**Work instruction**
Only the lines below starting at the one containing "ATOM 2 C CA" and ending at the one containing "ATOM 13 O O" belong in the answer, each copied exactly.

[Stored data entries]
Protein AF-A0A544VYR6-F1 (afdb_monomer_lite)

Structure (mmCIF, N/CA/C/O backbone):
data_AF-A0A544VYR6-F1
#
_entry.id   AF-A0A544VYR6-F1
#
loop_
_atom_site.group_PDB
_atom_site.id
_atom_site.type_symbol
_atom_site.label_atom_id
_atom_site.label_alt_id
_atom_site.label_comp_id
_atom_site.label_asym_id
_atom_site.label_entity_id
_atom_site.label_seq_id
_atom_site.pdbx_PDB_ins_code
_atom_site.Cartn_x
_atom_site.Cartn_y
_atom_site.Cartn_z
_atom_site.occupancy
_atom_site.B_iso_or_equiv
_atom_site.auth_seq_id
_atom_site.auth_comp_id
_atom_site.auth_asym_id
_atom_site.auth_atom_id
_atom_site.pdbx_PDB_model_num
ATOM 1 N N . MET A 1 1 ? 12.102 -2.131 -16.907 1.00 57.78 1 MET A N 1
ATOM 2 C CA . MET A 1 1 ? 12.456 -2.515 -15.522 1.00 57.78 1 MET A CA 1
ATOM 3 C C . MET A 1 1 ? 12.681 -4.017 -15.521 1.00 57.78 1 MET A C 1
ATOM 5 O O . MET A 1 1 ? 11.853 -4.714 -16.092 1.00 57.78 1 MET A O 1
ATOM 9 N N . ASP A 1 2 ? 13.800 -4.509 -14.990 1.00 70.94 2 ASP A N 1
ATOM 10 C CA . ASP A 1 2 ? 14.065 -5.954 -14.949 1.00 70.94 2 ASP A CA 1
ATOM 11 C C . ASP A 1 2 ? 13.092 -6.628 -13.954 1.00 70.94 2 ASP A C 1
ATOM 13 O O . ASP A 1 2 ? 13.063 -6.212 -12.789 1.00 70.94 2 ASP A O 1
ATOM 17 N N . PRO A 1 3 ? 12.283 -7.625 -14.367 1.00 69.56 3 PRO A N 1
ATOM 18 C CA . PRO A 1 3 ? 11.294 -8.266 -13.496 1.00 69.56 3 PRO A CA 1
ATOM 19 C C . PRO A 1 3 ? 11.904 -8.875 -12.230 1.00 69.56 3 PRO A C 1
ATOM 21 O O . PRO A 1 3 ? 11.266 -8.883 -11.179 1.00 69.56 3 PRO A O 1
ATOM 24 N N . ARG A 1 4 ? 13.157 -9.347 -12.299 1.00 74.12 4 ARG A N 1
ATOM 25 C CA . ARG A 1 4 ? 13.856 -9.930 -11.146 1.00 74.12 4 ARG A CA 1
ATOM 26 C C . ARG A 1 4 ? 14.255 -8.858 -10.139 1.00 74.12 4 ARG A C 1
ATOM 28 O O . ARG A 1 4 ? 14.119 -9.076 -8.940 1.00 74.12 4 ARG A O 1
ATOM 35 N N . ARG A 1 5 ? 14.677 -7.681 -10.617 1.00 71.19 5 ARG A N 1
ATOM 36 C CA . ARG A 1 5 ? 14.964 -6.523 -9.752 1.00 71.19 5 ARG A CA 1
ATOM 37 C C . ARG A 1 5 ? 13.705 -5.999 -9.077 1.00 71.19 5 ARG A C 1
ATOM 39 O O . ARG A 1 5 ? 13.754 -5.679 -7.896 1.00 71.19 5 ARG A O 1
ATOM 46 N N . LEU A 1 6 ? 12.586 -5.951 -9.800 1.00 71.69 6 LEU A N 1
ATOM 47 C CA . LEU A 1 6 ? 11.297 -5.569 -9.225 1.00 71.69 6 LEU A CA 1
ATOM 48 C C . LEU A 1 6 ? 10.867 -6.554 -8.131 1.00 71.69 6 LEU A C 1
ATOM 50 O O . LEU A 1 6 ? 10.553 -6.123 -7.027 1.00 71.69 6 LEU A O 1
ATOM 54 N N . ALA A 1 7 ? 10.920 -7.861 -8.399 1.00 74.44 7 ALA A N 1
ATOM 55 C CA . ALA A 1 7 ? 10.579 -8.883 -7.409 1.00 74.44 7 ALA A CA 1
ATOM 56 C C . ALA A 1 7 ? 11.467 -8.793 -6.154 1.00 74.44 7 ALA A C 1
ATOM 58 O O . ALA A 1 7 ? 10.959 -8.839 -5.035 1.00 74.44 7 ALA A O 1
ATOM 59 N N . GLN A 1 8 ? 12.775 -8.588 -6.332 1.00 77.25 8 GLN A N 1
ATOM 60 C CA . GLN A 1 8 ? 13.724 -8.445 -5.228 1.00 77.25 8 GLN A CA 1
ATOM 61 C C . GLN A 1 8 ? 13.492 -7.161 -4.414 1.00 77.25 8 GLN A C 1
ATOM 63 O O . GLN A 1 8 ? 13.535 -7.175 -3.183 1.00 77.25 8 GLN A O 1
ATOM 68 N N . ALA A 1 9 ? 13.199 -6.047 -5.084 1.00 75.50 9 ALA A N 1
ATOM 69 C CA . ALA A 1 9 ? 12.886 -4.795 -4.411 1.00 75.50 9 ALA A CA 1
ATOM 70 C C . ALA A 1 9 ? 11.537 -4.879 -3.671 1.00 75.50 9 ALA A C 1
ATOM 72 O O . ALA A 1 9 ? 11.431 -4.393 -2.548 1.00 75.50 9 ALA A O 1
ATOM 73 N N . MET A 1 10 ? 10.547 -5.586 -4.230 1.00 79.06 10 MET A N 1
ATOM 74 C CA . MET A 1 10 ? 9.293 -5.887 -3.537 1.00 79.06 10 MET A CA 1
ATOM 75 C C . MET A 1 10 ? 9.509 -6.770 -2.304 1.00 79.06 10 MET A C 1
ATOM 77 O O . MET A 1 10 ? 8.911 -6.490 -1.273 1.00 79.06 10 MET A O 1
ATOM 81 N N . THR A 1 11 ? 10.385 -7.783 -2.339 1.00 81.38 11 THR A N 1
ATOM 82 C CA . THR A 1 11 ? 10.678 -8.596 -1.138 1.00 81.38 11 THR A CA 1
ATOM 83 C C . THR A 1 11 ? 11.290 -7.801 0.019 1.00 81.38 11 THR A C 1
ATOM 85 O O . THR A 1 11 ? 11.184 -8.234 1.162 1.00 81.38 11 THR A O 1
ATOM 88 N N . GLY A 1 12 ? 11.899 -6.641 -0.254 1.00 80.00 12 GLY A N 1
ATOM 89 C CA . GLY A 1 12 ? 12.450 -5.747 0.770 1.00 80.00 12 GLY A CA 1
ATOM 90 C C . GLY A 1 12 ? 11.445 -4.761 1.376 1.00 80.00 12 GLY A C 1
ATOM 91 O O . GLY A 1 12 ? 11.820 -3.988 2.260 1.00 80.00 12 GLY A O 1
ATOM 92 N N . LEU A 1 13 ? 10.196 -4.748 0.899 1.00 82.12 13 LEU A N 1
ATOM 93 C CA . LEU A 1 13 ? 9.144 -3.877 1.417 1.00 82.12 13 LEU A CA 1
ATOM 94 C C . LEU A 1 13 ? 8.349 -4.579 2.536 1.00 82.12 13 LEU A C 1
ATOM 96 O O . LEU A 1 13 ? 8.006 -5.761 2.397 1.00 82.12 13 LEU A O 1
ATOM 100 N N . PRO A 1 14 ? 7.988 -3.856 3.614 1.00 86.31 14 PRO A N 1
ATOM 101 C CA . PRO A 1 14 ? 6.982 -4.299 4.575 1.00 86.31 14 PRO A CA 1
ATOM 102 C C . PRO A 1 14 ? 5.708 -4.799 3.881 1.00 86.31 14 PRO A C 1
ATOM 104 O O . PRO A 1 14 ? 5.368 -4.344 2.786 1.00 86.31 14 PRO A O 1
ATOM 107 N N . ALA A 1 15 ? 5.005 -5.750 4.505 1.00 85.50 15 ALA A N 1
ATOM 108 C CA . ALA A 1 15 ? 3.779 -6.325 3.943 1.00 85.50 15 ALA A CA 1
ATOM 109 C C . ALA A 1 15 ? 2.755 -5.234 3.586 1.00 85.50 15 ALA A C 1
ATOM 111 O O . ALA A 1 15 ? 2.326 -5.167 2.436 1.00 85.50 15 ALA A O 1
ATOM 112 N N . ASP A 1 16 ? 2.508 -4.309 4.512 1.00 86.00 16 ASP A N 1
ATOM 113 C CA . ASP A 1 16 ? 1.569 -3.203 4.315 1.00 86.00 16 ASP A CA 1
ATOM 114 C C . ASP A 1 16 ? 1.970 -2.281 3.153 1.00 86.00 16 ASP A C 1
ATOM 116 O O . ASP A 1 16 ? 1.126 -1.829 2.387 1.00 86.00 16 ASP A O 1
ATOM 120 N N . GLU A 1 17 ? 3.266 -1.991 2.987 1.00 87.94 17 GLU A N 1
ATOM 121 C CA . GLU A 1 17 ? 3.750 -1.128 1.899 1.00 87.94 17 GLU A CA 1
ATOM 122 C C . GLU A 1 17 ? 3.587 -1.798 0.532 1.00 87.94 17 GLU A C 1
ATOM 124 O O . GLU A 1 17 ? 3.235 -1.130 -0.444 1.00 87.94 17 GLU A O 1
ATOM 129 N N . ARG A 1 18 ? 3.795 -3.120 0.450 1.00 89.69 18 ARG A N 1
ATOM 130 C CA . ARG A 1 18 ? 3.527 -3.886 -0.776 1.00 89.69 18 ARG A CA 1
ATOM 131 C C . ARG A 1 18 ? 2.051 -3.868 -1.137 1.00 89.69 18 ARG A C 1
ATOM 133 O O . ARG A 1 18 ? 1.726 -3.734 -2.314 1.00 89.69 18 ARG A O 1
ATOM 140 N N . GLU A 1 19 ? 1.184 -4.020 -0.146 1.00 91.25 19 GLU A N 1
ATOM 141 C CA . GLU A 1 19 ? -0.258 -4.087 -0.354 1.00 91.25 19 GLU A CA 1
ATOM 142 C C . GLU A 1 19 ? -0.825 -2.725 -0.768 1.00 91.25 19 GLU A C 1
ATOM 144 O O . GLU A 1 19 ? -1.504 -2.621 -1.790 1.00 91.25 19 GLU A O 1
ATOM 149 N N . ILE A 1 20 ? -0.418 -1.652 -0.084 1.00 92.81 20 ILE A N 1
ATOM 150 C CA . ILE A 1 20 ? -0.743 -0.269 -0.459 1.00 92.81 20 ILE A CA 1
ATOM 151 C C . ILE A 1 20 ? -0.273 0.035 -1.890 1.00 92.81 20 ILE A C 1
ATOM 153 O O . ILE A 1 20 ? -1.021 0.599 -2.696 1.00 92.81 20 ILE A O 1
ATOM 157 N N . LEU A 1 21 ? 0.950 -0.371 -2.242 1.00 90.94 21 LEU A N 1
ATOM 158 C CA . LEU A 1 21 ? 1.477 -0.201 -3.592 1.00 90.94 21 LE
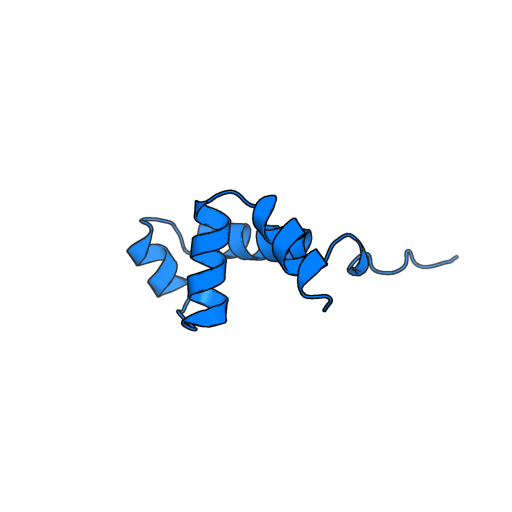U A CA 1
ATOM 159 C C . LEU A 
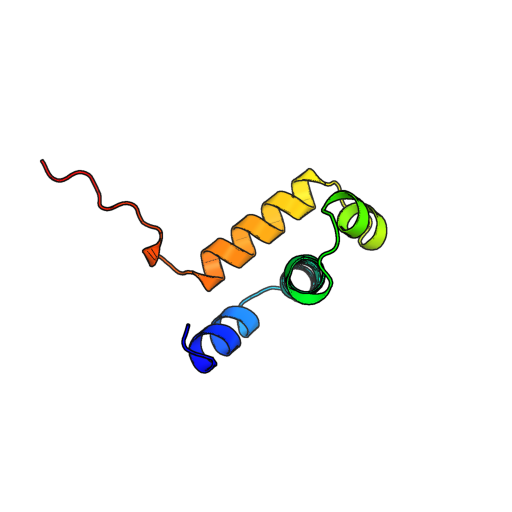1 21 ? 0.682 -1.011 -4.624 1.00 90.94 21 LEU A C 1
ATOM 161 O O . LEU A 1 21 ? 0.435 -0.519 -5.728 1.00 90.94 21 LEU A O 1
ATOM 165 N N . PHE A 1 22 ? 0.270 -2.235 -4.296 1.00 90.44 22 PHE A N 1
ATOM 166 C CA . PHE A 1 22 ? -0.560 -3.063 -5.166 1.00 90.44 22 PHE A CA 1
ATOM 167 C C . PHE A 1 22 ? -1.922 -2.403 -5.428 1.00 90.44 22 PHE A C 1
ATOM 169 O O . PHE A 1 22 ? -2
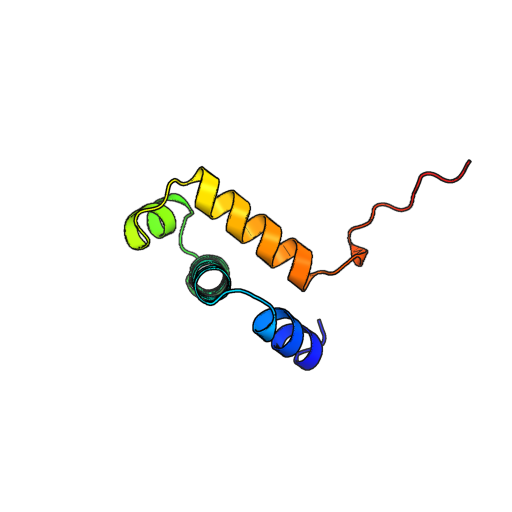.307 -2.257 -6.592 1.00 90.44 22 PHE A O 1
ATOM 176 N N . CYS A 1 23 ? -2.603 -1.910 -4.390 1.00 93.44 23 CYS A N 1
ATOM 177 C CA . CYS A 1 23 ? -3.879 -1.204 -4.528 1.00 93.44 23 CYS A CA 1
ATOM 178 C C . CYS A 1 23 ? -3.755 0.048 -5.412 1.00 93.44 23 CYS A C 1
ATOM 180 O O . CYS A 1 23 ? -4.567 0.260 -6.316 1.00 93.44 23 CYS A O 1
ATOM 182 N N . ALA A 1 24 ? -2.703 0.847 -5.222 1.00 92.56 24 ALA A N 1
ATOM 183 C CA . ALA A 1 24 ? -2.472 2.048 -6.023 1.00 92.56 24 ALA A CA 1
ATOM 184 C C . ALA A 1 24 ? -2.097 1.729 -7.485 1.00 92.56 24 ALA A C 1
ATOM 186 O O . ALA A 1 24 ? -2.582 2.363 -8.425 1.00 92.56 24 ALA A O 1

**Response**
ATOM 2 C CA . MET A 1 1 ? 12.456 -2.515 -15.522 1.00 57.78 1 MET A CA 1
ATOM 3 C C . MET A 1 1 ? 12.681 -4.017 -15.521 1.00 57.78 1 MET A C 1
ATOM 5 O O . MET A 1 1 ? 11.853 -4.714 -16.092 1.00 57.78 1 MET A O 1
ATOM 9 N N . ASP A 1 2 ? 13.800 -4.509 -14.990 1.00 70.94 2 ASP A N 1
ATOM 10 C CA . ASP A 1 2 ? 14.065 -5.954 -14.949 1.00 70.94 2 ASP A CA 1
ATOM 11 C C . ASP A 1 2 ? 13.092 -6.628 -13.954 1.00 70.94 2 ASP A C 1
ATOM 13 O O . ASP A 1 2 ? 13.063 -6.212 -12.789 1.00 70.94 2 ASP A O 1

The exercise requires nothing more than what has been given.